6.1. Chemicals and reagents

Most of the chemical reagents used in this study, such as toluene for separation of bio-oil from the solvent, were purchased from Wako Chemicals (Japan).

6.2. Experimental methods

The apparatus for hydrothermal experiments (AKICO Co. Japan) shown in Fig. 4 consists of a batch-type Inconel reactor (about 8.8 cm3 inner volume) and a heating electric furnace. Mechanical stirring of reactor is provided with a cyclic horizontal swing span of 2 cm fixed at a frequency of 60 cycles per minute. The amount of solvent used in each experiment depends on the desired reaction pressure. Only water was used as solvents for liquefaction experiments. Critical temperatures (Tc) and pressures (Pc) for water are Tc = 375°C, Pc = 22.1 MPa, respectively. It took about 15 min to reach the set reaction temperature of 210 to 300°C. The reaction time was varied from 0.5 to 8 h. After the reaction time elapsed, batch reactor was quenched in a water bath for rapid cooling. The degradation products were then separated for analyses. The degradation rate (DR) was then calculated from the amount of resin removed from the sample on the basis of the amount of resin originally present, and reported in %.

Figure 4.

Schematic diagram of the reactor and actual apparatus for solvothermal experiments (Tmax=500oC, Pmax=50MPa).
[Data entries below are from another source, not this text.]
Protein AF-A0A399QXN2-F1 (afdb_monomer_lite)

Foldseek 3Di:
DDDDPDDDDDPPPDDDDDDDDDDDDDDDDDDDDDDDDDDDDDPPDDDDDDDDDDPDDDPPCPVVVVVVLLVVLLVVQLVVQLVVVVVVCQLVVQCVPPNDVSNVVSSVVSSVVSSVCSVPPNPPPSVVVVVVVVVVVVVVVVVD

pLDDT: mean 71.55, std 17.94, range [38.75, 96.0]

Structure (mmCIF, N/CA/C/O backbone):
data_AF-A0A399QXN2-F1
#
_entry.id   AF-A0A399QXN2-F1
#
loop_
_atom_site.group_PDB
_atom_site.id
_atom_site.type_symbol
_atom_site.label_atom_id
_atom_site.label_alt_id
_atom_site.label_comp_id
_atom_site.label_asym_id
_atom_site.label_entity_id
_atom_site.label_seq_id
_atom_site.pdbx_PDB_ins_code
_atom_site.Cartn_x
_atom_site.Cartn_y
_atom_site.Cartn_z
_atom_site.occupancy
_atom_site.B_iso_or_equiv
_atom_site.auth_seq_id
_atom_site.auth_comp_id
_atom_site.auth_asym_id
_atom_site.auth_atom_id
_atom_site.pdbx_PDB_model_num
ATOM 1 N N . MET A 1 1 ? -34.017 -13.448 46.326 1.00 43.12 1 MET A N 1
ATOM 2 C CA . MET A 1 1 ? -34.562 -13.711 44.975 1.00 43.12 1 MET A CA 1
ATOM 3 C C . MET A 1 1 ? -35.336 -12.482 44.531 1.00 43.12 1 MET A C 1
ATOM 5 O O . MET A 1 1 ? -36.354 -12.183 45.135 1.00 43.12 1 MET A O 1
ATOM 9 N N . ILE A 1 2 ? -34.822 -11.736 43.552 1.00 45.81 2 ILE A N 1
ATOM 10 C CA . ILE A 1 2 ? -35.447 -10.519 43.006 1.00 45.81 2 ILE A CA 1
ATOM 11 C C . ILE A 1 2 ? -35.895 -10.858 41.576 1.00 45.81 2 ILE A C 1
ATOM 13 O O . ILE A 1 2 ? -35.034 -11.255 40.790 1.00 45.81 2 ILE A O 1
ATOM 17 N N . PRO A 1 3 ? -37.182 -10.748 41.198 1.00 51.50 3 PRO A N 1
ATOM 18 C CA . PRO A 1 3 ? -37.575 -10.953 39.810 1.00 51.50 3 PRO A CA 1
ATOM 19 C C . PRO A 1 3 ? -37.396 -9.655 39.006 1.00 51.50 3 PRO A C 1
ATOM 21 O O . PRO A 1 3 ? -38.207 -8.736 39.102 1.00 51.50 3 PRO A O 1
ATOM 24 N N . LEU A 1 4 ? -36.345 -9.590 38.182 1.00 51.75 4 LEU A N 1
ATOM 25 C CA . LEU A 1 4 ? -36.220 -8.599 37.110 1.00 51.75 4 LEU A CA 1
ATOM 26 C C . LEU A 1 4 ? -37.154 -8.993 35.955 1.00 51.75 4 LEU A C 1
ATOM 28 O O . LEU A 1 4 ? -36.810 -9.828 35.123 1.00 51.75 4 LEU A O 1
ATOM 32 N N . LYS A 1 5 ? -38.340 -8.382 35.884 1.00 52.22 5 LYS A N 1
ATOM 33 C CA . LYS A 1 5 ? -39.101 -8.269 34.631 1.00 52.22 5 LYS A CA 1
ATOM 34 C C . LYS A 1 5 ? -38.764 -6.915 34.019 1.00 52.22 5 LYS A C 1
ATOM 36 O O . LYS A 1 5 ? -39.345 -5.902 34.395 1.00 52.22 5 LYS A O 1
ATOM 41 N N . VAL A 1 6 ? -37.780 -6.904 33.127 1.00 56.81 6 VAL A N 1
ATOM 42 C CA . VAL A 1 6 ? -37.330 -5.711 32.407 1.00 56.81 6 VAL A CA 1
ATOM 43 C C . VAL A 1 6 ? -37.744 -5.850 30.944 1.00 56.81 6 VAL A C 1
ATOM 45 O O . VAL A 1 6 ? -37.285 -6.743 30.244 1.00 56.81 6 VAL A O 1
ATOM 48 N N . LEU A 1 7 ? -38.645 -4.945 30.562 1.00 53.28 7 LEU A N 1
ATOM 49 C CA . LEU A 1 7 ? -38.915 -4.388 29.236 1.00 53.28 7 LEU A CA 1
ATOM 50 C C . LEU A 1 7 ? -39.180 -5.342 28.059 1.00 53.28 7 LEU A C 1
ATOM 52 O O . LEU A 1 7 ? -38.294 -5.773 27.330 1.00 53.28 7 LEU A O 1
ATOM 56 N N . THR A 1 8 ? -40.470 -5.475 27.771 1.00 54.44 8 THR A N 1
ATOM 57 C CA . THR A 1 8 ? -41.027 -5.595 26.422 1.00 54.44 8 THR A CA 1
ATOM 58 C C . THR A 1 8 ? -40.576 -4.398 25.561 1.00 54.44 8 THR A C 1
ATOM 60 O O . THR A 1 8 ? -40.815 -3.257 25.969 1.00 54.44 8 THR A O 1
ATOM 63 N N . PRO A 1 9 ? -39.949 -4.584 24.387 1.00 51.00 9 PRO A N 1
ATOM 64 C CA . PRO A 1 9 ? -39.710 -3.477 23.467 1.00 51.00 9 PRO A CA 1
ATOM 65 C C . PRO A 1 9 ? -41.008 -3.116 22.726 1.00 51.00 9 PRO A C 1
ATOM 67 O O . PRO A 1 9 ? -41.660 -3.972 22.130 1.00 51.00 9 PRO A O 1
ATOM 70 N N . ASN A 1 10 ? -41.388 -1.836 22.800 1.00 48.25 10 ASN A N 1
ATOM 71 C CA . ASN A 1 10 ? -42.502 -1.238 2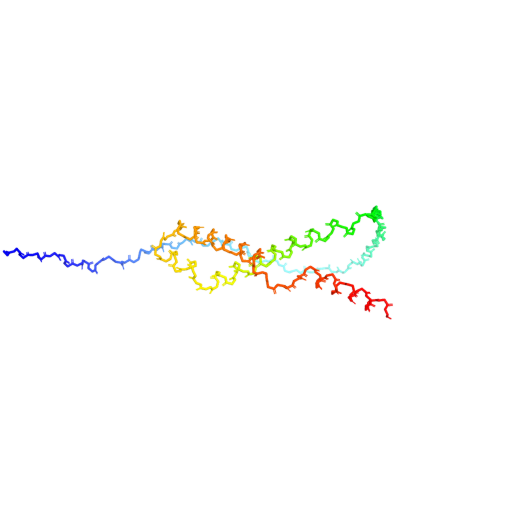2.061 1.00 48.25 10 ASN A CA 1
ATOM 72 C C . ASN A 1 10 ? -42.313 -1.440 20.548 1.00 48.25 10 ASN A C 1
ATOM 74 O O . ASN A 1 10 ? -41.345 -0.945 19.974 1.00 48.25 10 ASN A O 1
ATOM 78 N N . ALA A 1 11 ? -43.260 -2.124 19.910 1.00 50.62 11 ALA A N 1
ATOM 79 C CA . ALA A 1 11 ? -43.263 -2.452 18.484 1.00 50.62 11 ALA A CA 1
ATOM 80 C C . ALA A 1 11 ? -43.926 -1.373 17.597 1.00 50.62 11 ALA A C 1
ATOM 82 O O . ALA A 1 11 ? -44.452 -1.699 16.540 1.00 50.62 11 ALA A O 1
ATOM 83 N N . ASP A 1 12 ? -43.905 -0.099 18.007 1.00 47.84 12 ASP A N 1
ATOM 84 C CA . ASP A 1 12 ? -44.704 0.969 17.367 1.00 47.84 12 ASP A CA 1
ATOM 85 C C . ASP A 1 12 ? -43.902 2.151 16.799 1.00 47.84 12 ASP A C 1
ATOM 87 O O . ASP A 1 12 ? -44.468 3.170 16.405 1.00 47.84 12 ASP A O 1
ATOM 91 N N . GLN A 1 13 ? -42.578 2.049 16.690 1.00 54.53 13 GLN A N 1
ATOM 92 C CA . GLN A 1 13 ? -41.787 3.075 16.007 1.00 54.53 13 GLN A CA 1
ATOM 93 C C . GLN A 1 13 ? -41.184 2.523 14.729 1.00 54.53 13 GLN A C 1
ATOM 95 O O . GLN A 1 13 ? -40.112 1.939 14.785 1.00 54.53 13 GLN A O 1
ATOM 100 N N . LEU A 1 14 ? -41.879 2.723 13.602 1.00 46.66 14 LEU A N 1
ATOM 101 C CA . LEU A 1 14 ? -41.307 2.977 12.267 1.00 46.66 14 LEU A CA 1
ATOM 102 C C . LEU A 1 14 ? -42.443 3.152 11.238 1.00 46.66 14 LEU A C 1
ATOM 104 O O . LEU A 1 14 ? -42.667 2.320 10.365 1.00 46.66 14 LEU A O 1
ATOM 108 N N . ALA A 1 15 ? -43.164 4.272 11.324 1.00 48.94 15 ALA A N 1
ATOM 109 C CA . ALA A 1 15 ? -43.949 4.782 10.201 1.00 48.94 15 ALA A CA 1
ATOM 110 C C . ALA A 1 15 ? -43.118 5.855 9.466 1.00 48.94 15 ALA A C 1
ATOM 112 O O . ALA A 1 15 ? -42.732 6.845 10.094 1.00 48.94 15 ALA A O 1
ATOM 113 N N . PRO A 1 16 ? -42.816 5.716 8.161 1.00 48.62 16 PRO A N 1
ATOM 114 C CA . PRO A 1 16 ? -42.091 6.744 7.424 1.00 48.62 16 PRO A CA 1
ATOM 115 C C . PRO A 1 16 ? -43.004 7.930 7.076 1.00 48.62 16 PRO A C 1
ATOM 117 O O . PRO A 1 16 ? -44.071 7.786 6.476 1.00 48.62 16 PRO A O 1
ATOM 120 N N . ALA A 1 17 ? -42.555 9.129 7.447 1.00 51.53 17 ALA A N 1
ATOM 121 C CA . ALA A 1 17 ? -43.209 10.396 7.151 1.00 51.53 17 ALA A CA 1
ATOM 122 C C . ALA A 1 17 ? -43.357 10.628 5.633 1.00 51.53 17 ALA A C 1
ATOM 124 O O . ALA A 1 17 ? -42.379 10.635 4.883 1.00 51.53 17 ALA A O 1
ATOM 125 N N . ARG A 1 18 ? -44.597 10.880 5.185 1.00 49.09 18 ARG A N 1
ATOM 126 C CA . ARG A 1 18 ? -44.933 11.349 3.831 1.00 49.09 18 ARG A CA 1
ATOM 127 C C . ARG A 1 18 ? -44.202 12.664 3.527 1.00 49.09 18 ARG A C 1
ATOM 129 O O . ARG A 1 18 ? -44.584 13.714 4.044 1.00 49.09 18 ARG A O 1
ATOM 136 N N . ARG A 1 19 ? -43.207 12.642 2.636 1.00 54.22 19 ARG A N 1
ATOM 137 C CA . ARG A 1 19 ? -42.673 13.863 2.011 1.00 54.22 19 ARG A CA 1
ATOM 138 C C . ARG A 1 19 ? -43.697 14.392 1.001 1.00 54.22 19 ARG A C 1
ATOM 140 O O . ARG A 1 19 ? -44.083 13.682 0.077 1.00 54.22 19 ARG A O 1
ATOM 147 N N . LYS A 1 20 ? -44.160 15.631 1.196 1.00 48.53 20 LYS A N 1
ATOM 148 C CA . LYS A 1 20 ? -44.968 16.373 0.216 1.00 48.53 20 LYS A CA 1
ATOM 149 C C . LYS A 1 20 ? -44.123 16.635 -1.037 1.00 48.53 20 LYS A C 1
ATOM 151 O O . LYS A 1 20 ? -42.991 17.096 -0.924 1.00 48.53 20 LYS A O 1
ATOM 156 N N . ALA A 1 21 ? -44.683 16.331 -2.206 1.00 44.06 21 ALA A N 1
ATOM 157 C CA . ALA A 1 21 ? -44.080 16.584 -3.508 1.00 44.06 21 ALA A CA 1
ATOM 158 C C . ALA A 1 21 ? -43.956 18.096 -3.765 1.00 44.06 21 ALA A C 1
ATOM 160 O O . ALA A 1 21 ? -44.940 18.826 -3.648 1.00 44.06 21 ALA A O 1
ATOM 161 N N . ALA A 1 22 ? -42.750 18.549 -4.105 1.00 46.91 22 ALA A N 1
ATOM 162 C CA . ALA A 1 22 ? -42.498 19.886 -4.627 1.00 46.91 22 ALA A CA 1
ATOM 163 C C . ALA A 1 22 ? -42.642 19.871 -6.159 1.00 46.91 22 ALA A C 1
ATOM 165 O O . ALA A 1 22 ? -42.192 18.944 -6.831 1.00 46.91 22 ALA A O 1
ATOM 166 N N . THR A 1 23 ? -43.322 20.885 -6.681 1.00 59.44 23 THR A N 1
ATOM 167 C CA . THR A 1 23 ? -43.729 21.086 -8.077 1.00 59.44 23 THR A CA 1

Biomass samples were loaded into the reactor (8.8 mL) with distilled water at a sample to water ratio of 1:10. The reactor was inserted into the heating chamber preheated at the desired temperature, and then was allowed to react for 1 h. After 1 h had elapsed, the heater was turned off and the reactor was quenched in water at room temperature. After sufficiently cooling the reactor, its content was washed and rinsed with water and toluene. The toluene solution was subjected under vacuum in a rotary evaporator set at T=60°C to remove toluene and obtained the bio-oil for further analyses.
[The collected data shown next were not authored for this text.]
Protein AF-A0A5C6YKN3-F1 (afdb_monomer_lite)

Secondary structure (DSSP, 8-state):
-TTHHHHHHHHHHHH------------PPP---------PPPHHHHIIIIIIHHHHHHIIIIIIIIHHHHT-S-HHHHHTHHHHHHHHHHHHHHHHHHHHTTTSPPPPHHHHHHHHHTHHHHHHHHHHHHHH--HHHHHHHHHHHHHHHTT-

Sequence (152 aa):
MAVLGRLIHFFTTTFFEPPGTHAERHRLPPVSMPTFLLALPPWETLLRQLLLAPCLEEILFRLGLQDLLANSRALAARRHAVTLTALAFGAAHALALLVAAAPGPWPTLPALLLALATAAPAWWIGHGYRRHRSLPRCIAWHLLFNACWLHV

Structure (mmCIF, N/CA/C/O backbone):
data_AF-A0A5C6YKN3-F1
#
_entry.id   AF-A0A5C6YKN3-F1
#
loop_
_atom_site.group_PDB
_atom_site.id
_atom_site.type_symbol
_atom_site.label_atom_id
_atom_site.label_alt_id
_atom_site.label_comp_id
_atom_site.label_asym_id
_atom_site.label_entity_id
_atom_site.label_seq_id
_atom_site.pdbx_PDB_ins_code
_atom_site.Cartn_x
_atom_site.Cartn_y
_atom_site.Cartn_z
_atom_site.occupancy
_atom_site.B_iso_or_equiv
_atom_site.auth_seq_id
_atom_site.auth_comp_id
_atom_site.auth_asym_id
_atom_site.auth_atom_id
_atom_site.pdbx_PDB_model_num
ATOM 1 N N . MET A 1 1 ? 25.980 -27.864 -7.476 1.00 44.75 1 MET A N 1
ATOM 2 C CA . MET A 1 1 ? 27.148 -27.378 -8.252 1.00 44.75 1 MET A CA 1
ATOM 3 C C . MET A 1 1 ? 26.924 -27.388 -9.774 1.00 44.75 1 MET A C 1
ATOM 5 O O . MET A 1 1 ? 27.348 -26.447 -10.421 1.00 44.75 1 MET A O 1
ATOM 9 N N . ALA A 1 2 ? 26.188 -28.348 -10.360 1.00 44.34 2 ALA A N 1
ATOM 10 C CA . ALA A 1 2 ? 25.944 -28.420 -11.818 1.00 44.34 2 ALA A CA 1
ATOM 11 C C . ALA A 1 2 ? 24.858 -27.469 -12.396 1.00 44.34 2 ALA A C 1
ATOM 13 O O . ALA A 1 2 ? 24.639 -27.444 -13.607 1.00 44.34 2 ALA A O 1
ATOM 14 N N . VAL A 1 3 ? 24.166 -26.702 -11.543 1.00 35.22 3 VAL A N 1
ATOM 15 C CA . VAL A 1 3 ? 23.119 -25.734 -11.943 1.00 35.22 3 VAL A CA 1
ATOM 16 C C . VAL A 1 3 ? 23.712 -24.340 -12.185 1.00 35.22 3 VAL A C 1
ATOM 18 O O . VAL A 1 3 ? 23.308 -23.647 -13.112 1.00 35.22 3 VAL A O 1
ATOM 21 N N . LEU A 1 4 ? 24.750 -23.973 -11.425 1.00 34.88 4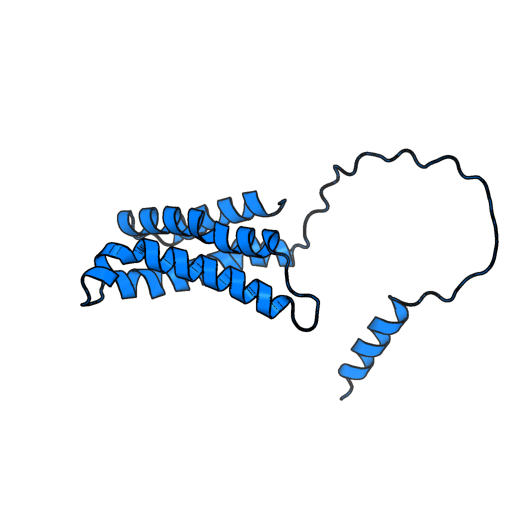 LEU A N 1
ATOM 22 C CA . LEU A 1 4 ? 25.412 -22.671 -11.533 1.00 34.88 4 LEU A CA 1
ATOM 23 C C . LEU A 1 4 ? 26.207 -22.536 -12.846 1.00 34.88 4 LEU A C 1
ATOM 25 O O . LEU A 1 4 ? 26.201 -21.481 -13.467 1.00 34.88 4 LEU A O 1
ATOM 29 N N . GLY A 1 5 ? 26.803 -23.634 -13.331 1.00 31.81 5 GLY A N 1
ATOM 30 C CA . GLY A 1 5 ? 27.538 -23.648 -14.603 1.00 31.81 5 GLY A CA 1
ATOM 31 C C . GLY A 1 5 ? 26.660 -23.457 -15.847 1.00 31.81 5 GLY A C 1
ATOM 32 O O . GLY A 1 5 ? 27.108 -22.859 -16.821 1.00 31.81 5 GLY A O 1
ATOM 33 N N . ARG A 1 6 ? 25.391 -23.897 -15.817 1.00 38.62 6 ARG A N 1
ATOM 34 C CA . ARG A 1 6 ? 24.456 -23.714 -16.948 1.00 38.62 6 ARG A CA 1
ATOM 35 C C . ARG A 1 6 ? 23.880 -22.300 -17.011 1.00 38.62 6 ARG A C 1
ATOM 37 O O . ARG A 1 6 ? 23.628 -21.803 -18.101 1.00 38.62 6 ARG A O 1
ATOM 44 N N . LEU A 1 7 ? 23.736 -21.643 -15.860 1.00 38.12 7 LEU A N 1
ATOM 45 C CA . LEU A 1 7 ? 23.315 -20.242 -15.769 1.00 38.12 7 LEU A CA 1
ATOM 46 C C . LEU A 1 7 ? 24.400 -19.276 -16.262 1.00 38.12 7 LEU A C 1
ATOM 48 O O . LEU A 1 7 ? 24.080 -18.302 -16.935 1.00 38.12 7 LEU A O 1
ATOM 52 N N . ILE A 1 8 ? 25.676 -19.580 -16.004 1.00 45.19 8 ILE A N 1
ATOM 53 C CA . ILE A 1 8 ? 26.804 -18.766 -16.483 1.00 45.19 8 ILE A CA 1
ATOM 54 C C . ILE A 1 8 ? 26.996 -18.927 -17.999 1.00 45.19 8 ILE A C 1
ATOM 56 O O . ILE A 1 8 ? 27.187 -17.931 -18.686 1.00 45.19 8 ILE A O 1
ATOM 60 N N . HIS A 1 9 ? 26.863 -20.145 -18.540 1.00 37.38 9 HIS A N 1
ATOM 61 C CA . HIS A 1 9 ? 26.986 -20.381 -19.985 1.00 37.38 9 HIS A CA 1
ATOM 62 C C . HIS A 1 9 ? 25.821 -19.784 -20.794 1.00 37.38 9 HIS A C 1
ATOM 64 O O . HIS A 1 9 ? 26.022 -19.361 -21.929 1.00 37.38 9 HIS A O 1
ATOM 70 N N . PHE A 1 10 ? 24.610 -19.718 -20.227 1.00 46.06 10 PHE A N 1
ATOM 71 C CA . PHE A 1 10 ? 23.502 -18.999 -20.861 1.00 46.06 10 PHE A CA 1
ATOM 72 C C . PHE A 1 10 ? 23.769 -17.488 -20.901 1.00 46.06 10 PHE A C 1
ATOM 74 O O . PHE A 1 10 ? 23.404 -16.839 -21.866 1.00 46.06 10 PHE A O 1
ATOM 81 N N . PHE A 1 11 ? 24.445 -16.922 -19.896 1.00 40.78 11 PHE A N 1
ATOM 82 C CA . PHE A 1 11 ? 24.704 -15.481 -19.821 1.00 40.78 11 PHE A CA 1
ATOM 83 C C . PHE A 1 11 ? 25.782 -14.989 -20.799 1.00 40.78 11 PHE A C 1
ATOM 85 O O . PHE A 1 11 ? 25.685 -13.872 -21.303 1.00 40.78 11 PHE A O 1
ATOM 92 N N . THR A 1 12 ? 26.800 -15.796 -21.103 1.00 42.03 12 THR A N 1
ATOM 93 C CA . THR A 1 12 ? 27.890 -15.390 -22.007 1.00 42.03 12 THR A CA 1
ATOM 94 C C . THR A 1 12 ? 27.498 -15.390 -23.481 1.00 42.03 12 THR A C 1
ATOM 96 O O . THR A 1 12 ? 28.012 -14.569 -24.233 1.00 42.03 12 THR A O 1
ATOM 99 N N . THR A 1 13 ? 26.575 -16.254 -23.911 1.00 44.06 13 THR A N 1
ATOM 100 C CA . THR A 1 13 ? 26.165 -16.336 -25.326 1.00 44.06 13 THR A CA 1
ATOM 101 C C . THR A 1 13 ? 25.170 -15.258 -25.749 1.00 44.06 13 THR A C 1
ATOM 103 O O . THR A 1 13 ? 25.050 -14.986 -26.937 1.00 44.06 13 THR A O 1
ATOM 106 N N . THR A 1 14 ? 24.455 -14.642 -24.804 1.00 47.62 14 THR A N 1
ATOM 107 C CA . THR A 1 14 ? 23.389 -13.668 -25.111 1.00 47.62 14 THR A CA 1
ATOM 108 C C . THR A 1 14 ? 23.879 -12.222 -25.137 1.00 47.62 14 THR A C 1
ATOM 110 O O . THR A 1 14 ? 23.172 -11.364 -25.653 1.00 47.62 14 THR A O 1
ATOM 113 N N . PHE A 1 15 ? 25.059 -11.933 -24.574 1.00 46.78 15 PHE A N 1
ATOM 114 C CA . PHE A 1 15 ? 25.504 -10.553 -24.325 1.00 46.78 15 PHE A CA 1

6.3. Gas Chromatography-Mass Spectrometry (GC-MS) analysis

The obtained bio-oil was analyzed by gas chromatography-mass spectrometry (GC-MS, Hewlett Packard-6890 series, Palo Alto, CA), coupled with a mass selective detector (Hewlett Packard-5973). The GC conditions were as follows:

Oven Temperature: 40°C (3 min) 230°C 300°C (3 min), rate = 5°C /min

Injector/Detector Temperature: 250°C, Injection Volume: 0.5 μL

Carrier Gas: Helium (split ratio of 12: 1, flow rate of 24 mL min-1)

Ionizing energy: 70 eV

The compounds corresponding to the peaks appearing in the chromatograms resulting from the GC-MS analyses were identified by comparing the mass spectra of each peak with those stored in the database (the NIST library).

6.4. Thermogravimetry-Differential Thermal Analysis (TG-DTA) analysis

To determine the temperature-dependent mass behavior of biomass, thermogravimetry-differential thermal analysis (TG-DTA) was performed using EXSTAR 6000 TG/DTA6300 apparatus (Seiko Instruments. Inc., Japan). The temperature range investigated was from 35 to 500°C at a heating rate of 20°C /min under N2 gas flow.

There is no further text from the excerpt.